外国語教育のみを取り上げても、現場の教員には何だか意味がよくわからないままです。上記の課題がどうなっているのかを確かめる余裕がありません。専門性がなく、できもしない英語を教える羽目になってしまっています。ALTとのコミュニケーションを図りつつ、授業をどのように進めるのかを考える作業も、かなり難しいです。

対処が場当たり的であるため、業務時間は無制限・無定見に増えてきています。

ところが、教員の勤務時間外の労働は残業時間として認められていません。給特法によって限定四項目以外はいくら勤務時間外に働いていてもそれは「自発的」に「学校に滞在」しているとみなされています。給特法の仕組みについては、
「学校の多忙化」の改善(業務改善)1 ~「残業の見える化」から始める
で詳しく述べていますので、ご参照ください。
※ 限定四項目とは給特法で示される法的に命令が可能な業務 →→→ ①生徒の実習②学校の行事③職員会議④緊急の措置を必要とする非常災害・児童生徒の指導

EDUPEDIAには業務改善に関する記事が他にもたくさんありますので、是非下記リンク先をご参照ください。
「教員の多忙化」というキーワード の学習指導案・授業案・教材 一覧

労働安全衛生法の改正


管理側は給特法を盾にとって、
「限定四項目以外は命令していないので、勤務時間外に働いている職員は、自発的に働いている。だから、勤務時間外の労働時間は「学校滞在時間」であるので責任は負えない(残業代は払わないし、業務を減らす気もない)。

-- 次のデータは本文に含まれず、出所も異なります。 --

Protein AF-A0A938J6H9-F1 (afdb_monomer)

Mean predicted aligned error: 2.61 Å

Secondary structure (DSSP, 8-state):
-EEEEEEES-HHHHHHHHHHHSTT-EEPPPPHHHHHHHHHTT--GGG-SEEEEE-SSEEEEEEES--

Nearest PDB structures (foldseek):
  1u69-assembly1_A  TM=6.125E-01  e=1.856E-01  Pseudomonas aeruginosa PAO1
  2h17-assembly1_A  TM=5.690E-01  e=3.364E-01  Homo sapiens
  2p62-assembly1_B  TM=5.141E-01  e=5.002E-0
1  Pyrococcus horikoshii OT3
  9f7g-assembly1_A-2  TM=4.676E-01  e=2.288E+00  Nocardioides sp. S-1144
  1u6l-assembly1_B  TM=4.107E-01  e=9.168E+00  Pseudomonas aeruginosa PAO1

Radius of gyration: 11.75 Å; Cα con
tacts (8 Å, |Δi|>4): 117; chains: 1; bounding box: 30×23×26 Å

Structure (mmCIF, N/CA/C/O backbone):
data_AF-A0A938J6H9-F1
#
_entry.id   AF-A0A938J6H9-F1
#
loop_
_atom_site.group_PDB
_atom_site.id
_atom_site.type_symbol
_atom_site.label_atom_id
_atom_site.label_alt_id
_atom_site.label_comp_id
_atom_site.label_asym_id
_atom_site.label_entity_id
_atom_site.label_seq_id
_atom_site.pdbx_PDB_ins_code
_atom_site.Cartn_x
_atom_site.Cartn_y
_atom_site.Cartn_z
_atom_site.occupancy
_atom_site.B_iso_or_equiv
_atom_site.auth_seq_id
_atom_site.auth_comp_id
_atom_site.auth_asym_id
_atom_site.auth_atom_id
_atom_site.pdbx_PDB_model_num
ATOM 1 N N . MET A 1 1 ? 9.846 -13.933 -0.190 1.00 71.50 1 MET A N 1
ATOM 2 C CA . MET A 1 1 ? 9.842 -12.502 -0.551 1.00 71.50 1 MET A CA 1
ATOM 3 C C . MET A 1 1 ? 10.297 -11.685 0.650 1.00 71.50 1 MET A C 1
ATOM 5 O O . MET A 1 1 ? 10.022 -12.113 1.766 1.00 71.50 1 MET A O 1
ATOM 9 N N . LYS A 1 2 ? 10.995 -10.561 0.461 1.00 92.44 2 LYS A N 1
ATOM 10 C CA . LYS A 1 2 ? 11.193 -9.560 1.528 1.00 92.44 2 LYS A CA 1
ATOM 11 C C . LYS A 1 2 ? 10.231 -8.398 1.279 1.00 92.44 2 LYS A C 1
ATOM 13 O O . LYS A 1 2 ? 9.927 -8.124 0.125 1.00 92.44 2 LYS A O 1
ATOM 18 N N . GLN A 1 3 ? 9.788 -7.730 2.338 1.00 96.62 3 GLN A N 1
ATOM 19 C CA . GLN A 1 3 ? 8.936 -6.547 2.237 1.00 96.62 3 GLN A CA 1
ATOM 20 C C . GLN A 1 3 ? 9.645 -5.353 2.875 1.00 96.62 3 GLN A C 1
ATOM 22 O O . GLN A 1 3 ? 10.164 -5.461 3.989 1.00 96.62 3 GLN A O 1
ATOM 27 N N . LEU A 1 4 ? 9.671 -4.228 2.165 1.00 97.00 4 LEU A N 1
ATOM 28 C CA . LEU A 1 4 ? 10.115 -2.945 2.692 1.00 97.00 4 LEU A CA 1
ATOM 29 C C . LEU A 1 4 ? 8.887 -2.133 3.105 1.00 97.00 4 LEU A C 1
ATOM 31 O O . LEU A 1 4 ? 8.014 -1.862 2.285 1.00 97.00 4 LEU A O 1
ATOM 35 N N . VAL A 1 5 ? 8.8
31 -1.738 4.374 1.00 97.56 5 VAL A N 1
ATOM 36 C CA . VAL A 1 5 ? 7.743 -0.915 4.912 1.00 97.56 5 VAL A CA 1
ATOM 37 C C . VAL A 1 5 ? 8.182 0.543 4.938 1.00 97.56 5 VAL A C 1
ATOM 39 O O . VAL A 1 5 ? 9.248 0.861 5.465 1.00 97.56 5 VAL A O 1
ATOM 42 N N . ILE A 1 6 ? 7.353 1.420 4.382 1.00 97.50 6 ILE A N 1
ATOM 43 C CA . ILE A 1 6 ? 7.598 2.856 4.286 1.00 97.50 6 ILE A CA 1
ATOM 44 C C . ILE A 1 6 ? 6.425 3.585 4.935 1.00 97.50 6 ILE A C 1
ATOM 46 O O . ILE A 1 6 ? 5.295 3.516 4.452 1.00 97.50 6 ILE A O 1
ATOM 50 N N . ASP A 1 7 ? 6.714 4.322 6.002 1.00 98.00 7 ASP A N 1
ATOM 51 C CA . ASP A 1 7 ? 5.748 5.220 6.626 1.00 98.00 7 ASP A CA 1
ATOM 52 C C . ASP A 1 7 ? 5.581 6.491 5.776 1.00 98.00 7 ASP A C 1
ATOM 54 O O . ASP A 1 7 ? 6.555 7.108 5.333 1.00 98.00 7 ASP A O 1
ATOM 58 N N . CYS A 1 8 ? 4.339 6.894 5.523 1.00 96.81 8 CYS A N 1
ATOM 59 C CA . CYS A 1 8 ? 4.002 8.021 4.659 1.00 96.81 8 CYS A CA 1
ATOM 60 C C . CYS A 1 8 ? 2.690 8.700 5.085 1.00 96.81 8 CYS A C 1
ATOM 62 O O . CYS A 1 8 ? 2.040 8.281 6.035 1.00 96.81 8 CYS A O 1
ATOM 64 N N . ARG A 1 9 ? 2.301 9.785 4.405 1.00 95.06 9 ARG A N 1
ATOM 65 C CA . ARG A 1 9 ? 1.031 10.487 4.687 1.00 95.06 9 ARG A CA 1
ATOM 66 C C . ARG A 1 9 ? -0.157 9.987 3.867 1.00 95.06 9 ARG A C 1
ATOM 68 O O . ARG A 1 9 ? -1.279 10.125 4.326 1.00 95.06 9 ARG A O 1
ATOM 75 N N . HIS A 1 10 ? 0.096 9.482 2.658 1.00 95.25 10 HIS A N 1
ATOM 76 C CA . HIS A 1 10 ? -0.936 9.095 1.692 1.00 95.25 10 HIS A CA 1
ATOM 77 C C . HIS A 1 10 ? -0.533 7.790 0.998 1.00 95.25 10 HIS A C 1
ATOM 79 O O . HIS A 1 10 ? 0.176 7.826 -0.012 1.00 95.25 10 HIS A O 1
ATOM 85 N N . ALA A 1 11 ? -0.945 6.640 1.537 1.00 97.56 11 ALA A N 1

」
という論法で開き直ってきました。

ところが、労働安全衛生法(労安法)が2019年4月1日に改正されたことにより、風向きが変わってきました。給特法のために労働基準法の枠組みの外に追いやられていた教員ですが、労働安全衛生法は学校にも適用されるため、学校でも労働時間の把握が求められることになります。

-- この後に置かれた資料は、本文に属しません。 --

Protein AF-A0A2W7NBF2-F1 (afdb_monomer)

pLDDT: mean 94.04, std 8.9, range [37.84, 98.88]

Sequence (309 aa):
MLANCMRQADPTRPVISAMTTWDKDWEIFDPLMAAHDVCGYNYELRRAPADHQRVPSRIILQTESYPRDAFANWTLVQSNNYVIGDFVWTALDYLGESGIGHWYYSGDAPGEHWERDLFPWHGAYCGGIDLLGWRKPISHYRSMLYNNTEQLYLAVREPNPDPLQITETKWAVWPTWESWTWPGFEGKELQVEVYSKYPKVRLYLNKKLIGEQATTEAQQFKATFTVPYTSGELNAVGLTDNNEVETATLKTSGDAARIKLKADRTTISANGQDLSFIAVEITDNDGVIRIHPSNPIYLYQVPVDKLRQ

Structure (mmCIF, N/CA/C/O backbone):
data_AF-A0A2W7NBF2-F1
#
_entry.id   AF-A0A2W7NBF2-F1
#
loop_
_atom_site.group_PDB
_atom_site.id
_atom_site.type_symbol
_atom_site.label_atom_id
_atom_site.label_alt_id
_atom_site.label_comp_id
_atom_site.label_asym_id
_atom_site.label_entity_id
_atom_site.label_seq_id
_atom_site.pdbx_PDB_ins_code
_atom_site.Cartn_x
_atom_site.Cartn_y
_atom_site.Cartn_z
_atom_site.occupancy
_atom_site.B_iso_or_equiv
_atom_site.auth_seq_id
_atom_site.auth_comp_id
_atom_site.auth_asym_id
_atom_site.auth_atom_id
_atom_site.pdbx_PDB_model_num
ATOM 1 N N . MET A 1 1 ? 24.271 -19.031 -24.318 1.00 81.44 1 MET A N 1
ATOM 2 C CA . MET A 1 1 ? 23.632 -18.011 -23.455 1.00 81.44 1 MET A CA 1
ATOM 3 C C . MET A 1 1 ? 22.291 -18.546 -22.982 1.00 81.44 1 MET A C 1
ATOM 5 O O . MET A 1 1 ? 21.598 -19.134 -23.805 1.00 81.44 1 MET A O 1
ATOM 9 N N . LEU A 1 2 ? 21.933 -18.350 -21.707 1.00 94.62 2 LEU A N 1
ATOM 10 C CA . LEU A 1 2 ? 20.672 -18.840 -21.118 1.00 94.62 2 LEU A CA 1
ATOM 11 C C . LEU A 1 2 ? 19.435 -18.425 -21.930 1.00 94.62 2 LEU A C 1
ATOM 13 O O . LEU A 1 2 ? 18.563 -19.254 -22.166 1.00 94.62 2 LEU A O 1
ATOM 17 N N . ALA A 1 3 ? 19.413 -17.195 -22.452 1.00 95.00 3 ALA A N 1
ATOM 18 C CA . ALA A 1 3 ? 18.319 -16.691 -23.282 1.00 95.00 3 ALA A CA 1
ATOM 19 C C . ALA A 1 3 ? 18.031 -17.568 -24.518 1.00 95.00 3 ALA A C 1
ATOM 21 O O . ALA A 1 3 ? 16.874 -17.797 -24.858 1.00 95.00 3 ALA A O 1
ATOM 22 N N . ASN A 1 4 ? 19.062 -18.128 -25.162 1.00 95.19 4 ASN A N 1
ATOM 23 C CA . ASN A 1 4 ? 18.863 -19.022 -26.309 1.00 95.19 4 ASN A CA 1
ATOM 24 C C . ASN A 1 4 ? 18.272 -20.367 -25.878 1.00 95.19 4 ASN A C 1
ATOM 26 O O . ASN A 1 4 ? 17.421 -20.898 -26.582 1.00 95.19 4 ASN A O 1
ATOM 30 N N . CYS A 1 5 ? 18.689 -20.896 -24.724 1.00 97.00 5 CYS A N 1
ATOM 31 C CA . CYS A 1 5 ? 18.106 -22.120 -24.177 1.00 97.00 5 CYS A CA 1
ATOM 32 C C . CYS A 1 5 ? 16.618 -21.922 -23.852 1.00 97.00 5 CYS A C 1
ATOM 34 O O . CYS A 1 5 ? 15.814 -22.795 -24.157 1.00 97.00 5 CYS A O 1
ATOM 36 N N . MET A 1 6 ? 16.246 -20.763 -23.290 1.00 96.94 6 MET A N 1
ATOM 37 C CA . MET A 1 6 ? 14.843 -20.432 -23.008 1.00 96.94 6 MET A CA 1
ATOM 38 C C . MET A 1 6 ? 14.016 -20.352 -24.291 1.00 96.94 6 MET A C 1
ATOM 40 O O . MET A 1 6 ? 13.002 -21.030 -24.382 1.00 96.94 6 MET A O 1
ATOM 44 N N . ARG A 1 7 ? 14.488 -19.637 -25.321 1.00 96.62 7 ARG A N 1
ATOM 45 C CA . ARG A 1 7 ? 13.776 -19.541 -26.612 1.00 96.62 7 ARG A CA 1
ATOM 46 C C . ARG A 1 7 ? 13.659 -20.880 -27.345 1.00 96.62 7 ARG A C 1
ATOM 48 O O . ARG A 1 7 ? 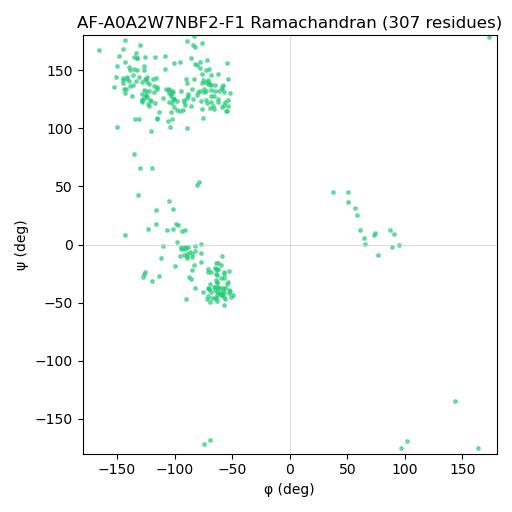12.695 -21.091 -28.071 1.00 96.62 7 ARG A O 1
ATOM 55 N N . GLN A 1 8 ? 14.631 -21.779 -27.176 1.00 97.88 8 GLN A N 1
ATOM 56 C CA . GLN A 1 8 ? 14.551 -23.142 -27.714 1.00 97.88 8 GLN A CA 1
ATOM 57 C C . GLN A 1 8 ? 13.508 -23.993 -26.982 1.00 97.88 8 GLN A C 1
ATOM 59 O O . GLN A 1 8 ? 12.835 -24.796 -27.621 1.00 97.88 8 GLN A O 1
ATOM 64 N N . ALA A 1 9 ? 13.390 -23.832 -25.663 1.00 98.00 9 ALA A N 1
ATOM 65 C CA . ALA A 1 9 ? 12.417 -24.560 -24.855 1.00 98.00 9 ALA A CA 1
ATOM 66 C C . ALA A 1 9 ? 10.990 -24.014 -25.030 1.00 98.00 9 ALA A C 1
ATOM 68 O O . ALA A 1 9 ? 10.042 -24.790 -25.123 1.00 98.00 9 ALA A O 1
ATOM 69 N N . ASP A 1 10 ? 10.844 -22.692 -25.088 1.00 98.25 10 ASP A N 1
ATOM 70 C CA . ASP A 1 10 ? 9.574 -21.997 -25.254 1.00 98.25 10 ASP A CA 1
ATOM 71 C C . ASP A 1 10 ? 9.771 -20.664 -26.004 1.00 98.25 10 ASP A C 1
ATOM 73 O O . ASP A 1 10 ? 10.181 -19.665 -25.409 1.00 98.25 10 ASP A O 1
ATOM 77 N N . PRO A 1 11 ? 9.459 -20.608 -27.309 1.00 96.75 11 PRO A N 1
ATOM 78 C CA . PRO A 1 11 ? 9.544 -19.376 -28.086 1.00 96.75 11 PRO A CA 1
ATOM 79 C C . PRO A 1 11 ? 8.309 -18.472 -27.929 1.00 96.75 11 PRO A C 1
ATOM 81 O O . PRO A 1 11 ? 8.244 -17.423 -28.565 1.00 96.75 11 PRO A O 1
ATOM 84 N N . THR A 1 12 ? 7.296 -18.875 -27.151 1.00 98.31 12 THR A N 1
ATOM 85 C CA . THR A 1 12 ? 6.005 -18.164 -27.075 1.00 98.31 12 THR A CA 1
ATOM 86 C C . THR A 1 12 ? 5.966 -17.066 -26.012 1.00 98.31 12 THR A C 1
ATOM 88 O O . THR A 1 12 ? 5.002 -16.301 -25.965 1.00 98.31 12 THR A O 1
ATOM 91 N N . ARG A 1 13 ? 6.996 -16.972 -25.161 1.00 98.06 13 ARG A N 1
ATOM 92 C CA . ARG A 1 13 ? 7.084 -16.013 -24.051 1.00 98.06 13 ARG A CA 1
ATOM 93 C C . ARG A 1 13 ? 8.373 -15.190 -24.135 1.00 98.06 13 ARG A C 1
ATOM 95 O O . ARG A 1 13 ? 9.412 -15.744 -24.490 1.00 98.06 13 ARG A O 1
ATOM 102 N N . PRO A 1 14 ? 8.327 -13.889 -23.797 1.00 97.81 14 PRO A N 1
ATOM 103 C CA . PRO A 1 14 ? 9.506 -13.034 -23.830 1.00 97.81 14 PRO A CA 1
ATOM 104 C C . PRO A 1 14 ? 10.514 -13.440 -22.752 1.00 97.81 14 PRO A C 1
ATOM 106 O O . PRO A 1 14 ? 10.155 -13.681 -21.599 1.00 97.81 14 PRO A O 1
ATOM 109 N N . VAL A 1 15 ? 11.792 -13.460 -23.115 1.00 97.94 15 VAL A N 1
ATOM 110 C CA . VAL A 1 15 ? 12.900 -13.618 -22.174 1.00 97.94 15 VAL A CA 1
ATOM 111 C C . VAL A 1 15 ? 13.194 -12.268 -21.524 1.00 97.94 15 VAL A C 1
ATOM 113 O O . VAL A 1 15 ? 13.415 -11.272 -22.214 1.00 97.94 15 VAL A O 1
ATOM 116 N N . ILE A 1 16 ? 13.253 -12.255 -20.193 1.00 97.62 16 ILE A N 1
ATOM 117 C CA . ILE A 1 16 ? 13.533 -11.082 -19.358 1.00 97.62 16 ILE A CA 1
ATOM 118 C C . ILE A 1 16 ? 14.453 -11.468 -18.191 1.00 97.62 16 ILE A C 1
ATOM 120 O O . ILE A 1 16 ? 14.434 -12.607 -17.724 1.00 97.62 16 ILE A O 1
ATOM 124 N N . SER A 1 17 ? 15.232 -10.506 -17.702 1.00 96.19 17 SER A N 1
ATOM 125 C CA . SER A 1 17 ? 15.919 -10.559 -16.410 1.00 96.19 17 SER A CA 1
ATOM 126 C C . SER A 1 17 ? 15.700 -9.256 -15.649 1.00 96.19 17 SER A C 1
ATOM 128 O O . SER A 1 17 ? 15.398 -8.235 -16.262 1.00 96.19 17 SER A O 1
ATOM 130 N N . ALA A 1 18 ? 15.908 -9.285 -14.337 1.00 96.69 18 ALA A N 1
ATOM 131 C CA . ALA A 1 18 ? 15.878 -8.112 -13.476 1.00 96.69 18 ALA A CA 1
ATOM 132 C C . ALA A 1 18 ? 17.283 -7.497 -13.354 1.00 96.69 18 ALA A C 1
ATOM 134 O O . ALA A 1 18 ? 18.216 -8.169 -12.908 1.00 96.69 18 ALA A O 1
ATOM 135 N N . MET A 1 19 ? 17.453 -6.237 -13.764 1.00 95.81 19 MET A N 1
ATOM 136 C CA . MET A 1 19 ? 18.721 -5.512 -13.643 1.00 95.81 19 MET A CA 1
ATOM 137 C C . MET A 1 19 ? 18.642 -4.490 -12.513 1.00 95.81 19 MET A C 1
ATOM 139 O O . MET A 1 19 ? 17.721 -3.677 -12.470 1.00 95.81 19 MET A O 1
ATOM 143 N N . THR A 1 20 ? 19.638 -4.504 -11.629 1.00 94.19 20 THR A N 1
ATOM 144 C CA . THR A 1 20 ? 19.791 -3.548 -10.526 1.00 94.19 20 THR A CA 1
ATOM 145 C C . THR A 1 20 ? 21.225 -3.029 -10.469 1.00 94.19 20 THR A C 1
ATOM 147 O O . THR A 1 20 ? 22.165 -3.735 -10.846 1.00 94.19 20 THR A O 1
ATOM 150 N N . THR A 1 21 ? 21.412 -1.801 -9.995 1.00 90.50 21 THR A N 1
ATOM 151 C CA . THR A 1 21 ? 22.727 -1.226 -9.693 1.00 90.50 21 THR A CA 1
ATOM 152 C C . THR A 1 21 ? 22.611 -0.320 -8.480 1.00 90.50 21 THR A C 1
ATOM 154 O O . THR A 1 21 ? 21.622 0.390 -8.326 1.00 90.50 21 THR A O 1
ATOM 157 N N . TRP A 1 22 ? 23.644 -0.328 -7.645 1.00 80.62 22 TRP A N 1
ATOM 158 C CA . TRP A 1 22 ? 23.752 0.560 -6.488 1.00 80.62 22 TRP A CA 1
ATOM 159 C C . TRP A 1 22 ? 24.905 1.566 -6.649 1.00 80.62 22 TRP A C 1
ATOM 161 O O . TRP A 1 22 ? 24.805 2.683 -6.149 1.00 80.62 22 TRP A O 1
ATOM 171 N N . ASP A 1 23 ? 25.945 1.217 -7.430 1.00 71.06 23 ASP A N 1
ATOM 172 C CA . ASP A 1 23 ? 27.239 1.926 -7.423 1.00 71.06 23 ASP A CA 1
ATOM 173 C C . ASP A 1 23 ? 27.917 2.050 -8.815 1.00 71.06 23 ASP A C 1
ATOM 175 O O . ASP A 1 23 ? 29.090 2.418 -8.899 1.00 71.06 23 ASP A O 1
ATOM 179 N N . LYS A 1 24 ? 27.242 1.680 -9.920 1.00 67.75 24 LYS A N 1
ATOM 180 C CA . LYS A 1 24 ? 27.842 1.586 -11.277 1.00 67.75 24 LYS A CA 1
ATOM 181 C C . LYS A 1 24 ? 26.986 2.205 -12.387 1.00 67.75 24 LYS A C 1
ATOM 183 O O . LYS A 1 24 ? 25.768 2.314 -12.235 1.00 67.75 24 LYS A O 1
ATOM 188 N N . ASP A 1 25 ? 27.637 2.498 -13.520 1.00 85.12 25 ASP A N 1
ATOM 189 C CA . ASP A 1 25 ? 27.030 2.956 -14.779 1.00 85.12 25 ASP A CA 1
ATOM 190 C C . ASP A 1 25 ? 25.928 2.002 -15.245 1.00 85.12 25 ASP A C 1
ATOM 192 O O . ASP A 1 25 ? 26.165 0.822 -15.498 1.00 85.12 25 ASP A O 1
ATOM 196 N N . TRP A 1 26 ? 24.708 2.519 -15.359 1.00 92.62 26 TRP A N 1
ATOM 197 C CA . TRP A 1 26 ? 23.523 1.753 -15.744 1.00 92.62 26 TRP A CA 1
ATOM 198 C C . TRP A 1 26 ? 23.622 1.187 -17.166 1.00 92.62 26 TRP A C 1
ATOM 200 O O . TRP A 1 26 ? 23.167 0.076 -17.438 1.00 92.62 26 TRP A O 1
ATOM 210 N N . GLU A 1 27 ? 24.290 1.916 -18.058 1.00 92.44 27 GLU A N 1
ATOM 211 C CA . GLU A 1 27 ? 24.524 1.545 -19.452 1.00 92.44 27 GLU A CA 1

「事業者は、医師による面接指導を実施するため、厚生労働省令で定める方法により、労働者の労働時間の状況を把握しなければならない。」(労働安全衛生法 第66条の8の3 )
これによって、使用者による労働時間把握義務が法律上明文化されたことになります。

具体的な時間把握の方法については、
「タイムカードによる記録、パーソナルコンピュータ等の電子計算機の使用時間の記録等の客観的な方法その他の適切な方法とする」(労働安全衛生規則52条の7の3)
と、なっています。

「ちょっと超過勤務が多いなあ」と目視で済ませていてはダメなのです。数値が把握されねばなりません。

それでも管理側は言い訳ができてしまう


それでも・・・労働時間が把握されても、管理側にすれば
「勤務超過の実態は確かにあるが、その中には教員の自発的な労働が含まれているのだから、当方は感知できない」「お前らの仕事の質が低くて遅い」「これをせよと命令したわけではない」
等、言い訳は可能です。民事訴訟を起こしても、管理職は「命令はしていない」と主張するので、休憩時間放棄や時間外労働は教員の「自主的労働」とされてしまうことが多いようです。

数値を突き詰める ~縮減不可能な必須業務


かつて、校長が強引に研究授業発表の大会を自校で開催しようと提案した際、
「既にほとんどの教員が過酷な超過勤務をせざるを得なくなっているこの状況は深刻です。自発的な労働で超過勤務をしているわけでないことは自明です。明らかに負担が増加する研究大会の開催などあり得ません。今後研究大会に関わる仕事をせよというのは“命令”になりますか、それとも“お願い”ですか?」
と、問いただしたところ、
「お願いです。」
と、回答しました。私は、
「この超過勤務蔓延の状況で“命令”なら限定四項目以外となりコンプライアンス違反、“お願い”なら断ります。」
と、断固反対しました。校長はこれには反論することができませんでしたが、
「私からの強いお願いですが、ほとんどの先生方が研究授業をして力量を高めたいと思っていると考えています。よろしくお願いします。」
で、うやむやにしながら押し切ってしまいました。
労安法の改正枚で、労働時間が把握されていない時期でしたが、校長は私の気迫に押されて、職員会議で「お願いです」と答えてしまったわけです。それはその後の研究会にまつわる業務の無茶ぶりを抑制する効果になったと思います。
気迫があればこのように「自明な状況」を指摘して訴える戦法も可能になりますが、気迫で押し通すのはあまり上等なやりかたではありません。数値で語った方がスマートですし、説得力が増します。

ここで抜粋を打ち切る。